(RECORDS SUPPLIED)
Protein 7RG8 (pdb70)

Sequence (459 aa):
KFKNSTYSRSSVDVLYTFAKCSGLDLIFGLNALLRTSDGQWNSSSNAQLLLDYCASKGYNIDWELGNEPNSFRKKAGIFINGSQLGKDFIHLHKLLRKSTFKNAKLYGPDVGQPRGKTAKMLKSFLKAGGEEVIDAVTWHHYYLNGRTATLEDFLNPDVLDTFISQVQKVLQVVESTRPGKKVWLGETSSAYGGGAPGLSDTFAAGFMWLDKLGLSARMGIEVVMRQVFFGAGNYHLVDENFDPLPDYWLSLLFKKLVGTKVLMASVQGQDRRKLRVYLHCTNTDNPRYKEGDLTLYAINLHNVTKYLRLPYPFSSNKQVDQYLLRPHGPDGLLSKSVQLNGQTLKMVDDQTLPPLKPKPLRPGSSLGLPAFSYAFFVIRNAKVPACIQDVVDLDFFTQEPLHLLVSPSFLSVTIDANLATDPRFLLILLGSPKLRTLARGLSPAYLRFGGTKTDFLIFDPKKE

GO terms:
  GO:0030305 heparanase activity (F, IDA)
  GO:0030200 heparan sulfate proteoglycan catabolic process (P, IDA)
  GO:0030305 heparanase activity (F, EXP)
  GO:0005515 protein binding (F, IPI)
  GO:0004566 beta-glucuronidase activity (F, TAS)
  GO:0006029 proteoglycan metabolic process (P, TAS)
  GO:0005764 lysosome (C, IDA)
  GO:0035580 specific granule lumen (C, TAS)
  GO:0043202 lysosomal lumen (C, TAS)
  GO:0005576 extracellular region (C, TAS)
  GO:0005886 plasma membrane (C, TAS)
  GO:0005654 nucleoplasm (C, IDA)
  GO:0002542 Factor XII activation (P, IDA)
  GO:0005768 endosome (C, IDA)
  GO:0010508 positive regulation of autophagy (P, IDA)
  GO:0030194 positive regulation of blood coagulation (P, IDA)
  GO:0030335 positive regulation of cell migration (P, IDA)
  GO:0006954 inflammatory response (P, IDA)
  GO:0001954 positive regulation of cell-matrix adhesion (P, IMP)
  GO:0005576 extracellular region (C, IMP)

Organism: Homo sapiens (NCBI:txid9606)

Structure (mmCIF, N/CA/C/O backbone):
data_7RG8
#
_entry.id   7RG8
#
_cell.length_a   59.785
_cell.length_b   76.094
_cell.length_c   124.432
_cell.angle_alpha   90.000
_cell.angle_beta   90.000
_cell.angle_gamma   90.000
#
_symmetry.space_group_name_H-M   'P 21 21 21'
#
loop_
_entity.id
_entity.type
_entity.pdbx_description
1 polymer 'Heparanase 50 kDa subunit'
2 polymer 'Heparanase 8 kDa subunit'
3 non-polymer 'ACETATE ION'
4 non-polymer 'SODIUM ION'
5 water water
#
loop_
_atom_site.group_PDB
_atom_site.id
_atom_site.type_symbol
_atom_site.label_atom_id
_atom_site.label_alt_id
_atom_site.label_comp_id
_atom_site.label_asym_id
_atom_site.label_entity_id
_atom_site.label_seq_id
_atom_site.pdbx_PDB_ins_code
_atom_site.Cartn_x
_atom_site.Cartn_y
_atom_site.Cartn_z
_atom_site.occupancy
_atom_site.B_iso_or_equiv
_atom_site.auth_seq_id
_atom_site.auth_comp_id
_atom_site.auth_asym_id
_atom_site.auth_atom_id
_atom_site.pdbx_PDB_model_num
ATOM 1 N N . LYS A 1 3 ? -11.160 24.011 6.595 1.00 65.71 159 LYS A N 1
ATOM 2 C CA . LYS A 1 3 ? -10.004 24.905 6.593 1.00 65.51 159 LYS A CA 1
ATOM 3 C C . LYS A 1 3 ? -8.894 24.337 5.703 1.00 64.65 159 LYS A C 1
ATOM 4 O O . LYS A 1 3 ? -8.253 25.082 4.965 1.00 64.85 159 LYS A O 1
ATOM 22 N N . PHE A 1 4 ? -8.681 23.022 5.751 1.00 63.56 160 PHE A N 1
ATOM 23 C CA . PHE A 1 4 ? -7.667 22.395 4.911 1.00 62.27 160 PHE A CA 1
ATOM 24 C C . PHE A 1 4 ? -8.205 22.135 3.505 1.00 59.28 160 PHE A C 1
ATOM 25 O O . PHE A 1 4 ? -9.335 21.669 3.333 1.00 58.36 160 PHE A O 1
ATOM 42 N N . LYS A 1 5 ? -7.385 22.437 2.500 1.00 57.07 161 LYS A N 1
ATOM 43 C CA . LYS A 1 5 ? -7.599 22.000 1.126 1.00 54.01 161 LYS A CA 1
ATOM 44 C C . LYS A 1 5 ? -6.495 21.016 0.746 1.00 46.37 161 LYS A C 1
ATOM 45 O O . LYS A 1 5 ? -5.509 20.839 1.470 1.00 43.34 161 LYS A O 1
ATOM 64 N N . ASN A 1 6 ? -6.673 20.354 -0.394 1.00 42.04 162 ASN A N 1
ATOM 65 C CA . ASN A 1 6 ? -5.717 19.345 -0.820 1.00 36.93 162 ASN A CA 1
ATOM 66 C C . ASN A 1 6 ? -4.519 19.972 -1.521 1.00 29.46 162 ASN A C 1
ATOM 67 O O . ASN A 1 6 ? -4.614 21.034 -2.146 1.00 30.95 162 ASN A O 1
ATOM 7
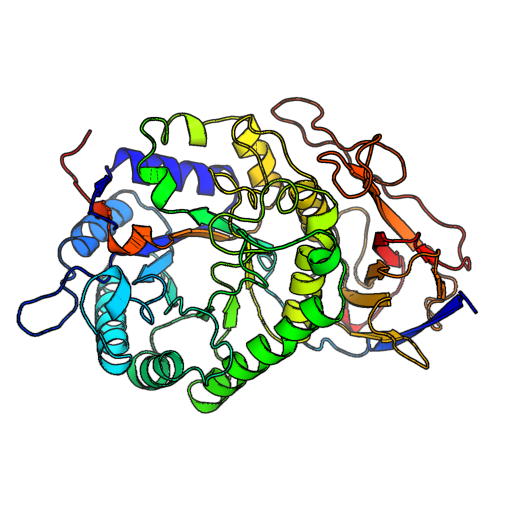8 N N . SER A 1 7 ? -3.385 19.295 -1.399 1.00 22.94 163 SER A N 1
ATOM 79 C CA . SER A 1 7 ? -2.162 19.626 -2.112 1.00 21.13 163 SER A CA 1
ATOM 80 C C . SER A 1 7 ? -1.606 18.349 -2.741 1.00 18.70 163 SER A C 1
ATOM 81 O O . SER A 1 7 ? -1.970 17.242 -2.339 1.00 19.33 163 SER A O 1
ATOM 89 N N . THR A 1 8 ? -0.684 18.492 -3.691 1.00 17.96 164 THR A N 1
ATOM 90 C CA . THR A 1 8 ? -0.064 17.344 -4.327 1.00 18.12 164 THR A CA 1
ATOM 91 C C . THR A 1 8 ? 1.374 17.196 -3.850 1.00 17.32 164 THR A C 1
ATOM 92 O O . THR A 1 8 ? 2.013 18.155 -3.403 1.00 18.78 164 THR A O 1
ATOM 103 N N . TYR A 1 9 ? 1.893 15.976 -3.976 1.00 17.56 165 TYR A N 1
ATOM 104 C CA . TYR A 1 9 ? 3.306 15.703 -3.737 1.00 17.52 165 TYR A CA 1
ATOM 105 C C . TYR A 1 9 ? 3.857 14.826 -4.852 1.00 17.48 165 TYR A C 1
ATOM 106 O O . TYR A 1 9 ? 3.130 14.066 -5.498 1.00 17.95 165 TYR A O 1
ATOM 124 N N . SER A 1 10 ? 5.150 14.960 -5.073 1.00 17.82 166 SER A N 1
ATOM 125 C CA . SER A 1 10 ? 5.827 14.352 -6.206 1.00 17.61 166 SER A CA 1
ATOM 126 C C . SER A 1 10 ? 6.603 13.098 -5.812 1.00 17.72 166 SER A C 1
ATOM 127 O O . SER A 1 10 ? 6.856 12.821 -4.636 1.00 17.68 166 SER A O 1
ATOM 135 N N . ARG A 1 11 ? 7.022 12.356 -6.839 1.00 17.78 167 ARG A N 1
ATOM 136 C CA . ARG A 1 11 ? 7.984 11.275 -6.655 1.00 18.48 167 ARG A CA 1
ATOM 137 C C . ARG A 1 11 ? 9.249 11.769 -5.966 1.00 18.68 167 ARG A C 1
ATOM 138 O O . ARG A 1 11 ? 9.809 11.079 -5.105 1.00 19.16 167 ARG A O 1
ATOM 159 N N . SER A 1 12 ? 9.724 12.959 -6.339 1.00 19.68 168 SER A N 1
ATOM 160 C CA . SER A 1 12 ? 10.955 13.460 -5.740 1.00 20.39 168 SER A CA 1
ATOM 161 C C . SER A 1 12 ? 10.777 13.665 -4.245 1.00 20.51 168 SER A C 1
ATOM 162 O O . SER A 1 12 ? 11.709 13.450 -3.466 1.00 21.18 168 SER A O 1
ATOM 170 N N . SER A 1 13 ? 9.593 14.106 -3.829 1.00 19.61 169 SER A N 1
ATOM 171 C CA . SER A 1 13 ? 9.347 14.276 -2.400 1.00 19.56 169 SER A CA 1
ATOM 172 C C . SER A 1 13 ? 9.351 12.940 -1.677 1.00 18.25 169 SER A C 1
ATOM 173 O O . SER A 1 13 ? 9.894 12.823 -0.573 1.00 18.74 169 SER A O 1
ATOM 181 N N . VAL A 1 14 ? 8.756 11.921 -2.286 1.00 17.67 170 VAL A N 1
ATOM 182 C CA . VAL A 1 14 ? 8.799 10.583 -1.715 1.00 17.29 170 VAL A CA 1
ATOM 183 C C . VAL A 1 14 ? 10.241 10.110 -1.630 1.00 16.63 170 VAL A C 1
ATOM 184 O O . VAL A 1 14 ? 10.676 9.556 -0.611 1.00 17.71 170 VAL A O 1
ATOM 197 N N . ASP A 1 15 ? 11.002 10.308 -2.708 1.00 16.82 171 ASP A N 1
ATOM 198 C CA . ASP A 1 15 ? 12.385 9.858 -2.734 1.00 17.66 171 ASP A CA 1
ATOM 199 C C . ASP A 1 15 ? 13.207 10.512 -1.626 1.00 17.57 171 ASP A C 1
ATOM 200 O O . ASP A 1 15 ? 14.023 9.846 -0.977 1.00 18.95 171 ASP A O 1
ATOM 209 N N . VAL A 1 16 ? 13.059 11.830 -1.440 1.00 18.17 172 VAL A N 1
ATOM 210 C CA . VAL A 1 16 ? 13.883 12.519 -0.455 1.00 19.78 172 VAL A CA 1
ATOM 211 C C . VAL A 1 16 ? 13.506 12.083 0.953 1.00 19.07 172 VAL A C 1
ATOM 212 O O . VAL A 1 16 ? 14.369 11.921 1.814 1.00 19.47 172 VAL A O 1
ATOM 225 N N . LEU A 1 17 ? 12.214 11.881 1.202 1.00 18.16 173 LEU A N 1
ATOM 226 C CA . LEU A 1 17 ? 11.768 11.390 2.502 1.00 17.93 173 LEU A CA 1
ATOM 227 C C . LEU A 1 17 ? 12.326 10.001 2.786 1.00 17.65 173 LEU A C 1
ATOM 228 O O . LEU A 1 17 ? 12.855 9.734 3.883 1.00 17.95 173 LEU A O 1
ATOM 244 N N . TYR A 1 18 ? 12.252 9.110 1.795 1.00 17.13 174 TYR A N 1
ATOM 245 C CA . TYR A 1 18 ? 12.798 7.770 1.971 1.00 17.28 174 TYR A CA 1
ATOM 246 C C . TYR A 1 18 ? 14.306 7.815 2.205 1.00 17.43 174 TYR A C 1
ATOM 247 O O . TYR A 1 18 ? 14.836 7.128 3.086 1.00 18.64 174 TYR A O 1
ATOM 265 N N . THR A 1 19 ? 15.015 8.600 1.400 1.00 18.21 175 THR A N 1
ATOM 266 C CA . THR A 1 19 ? 16.463 8.703 1.537 1.00 19.71 175 THR A CA 1
ATOM 267 C C . THR A 1 19 ? 16.850 9.298 2.881 1.00 18.55 175 THR A C 1
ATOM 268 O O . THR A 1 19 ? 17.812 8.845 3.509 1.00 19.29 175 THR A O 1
(End RECORDS SUPPLIED)
- [PROBLEM TO SOLVE] Pull every line containing "polymer" out of the records.

- [RESPONSE]
1 polymer 'Heparanase 50 kDa subunit'
2 polymer 'Heparanase 8 kDa subunit'
3 non-polymer 'ACETATE ION'
4 non-polymer 'SODIUM ION'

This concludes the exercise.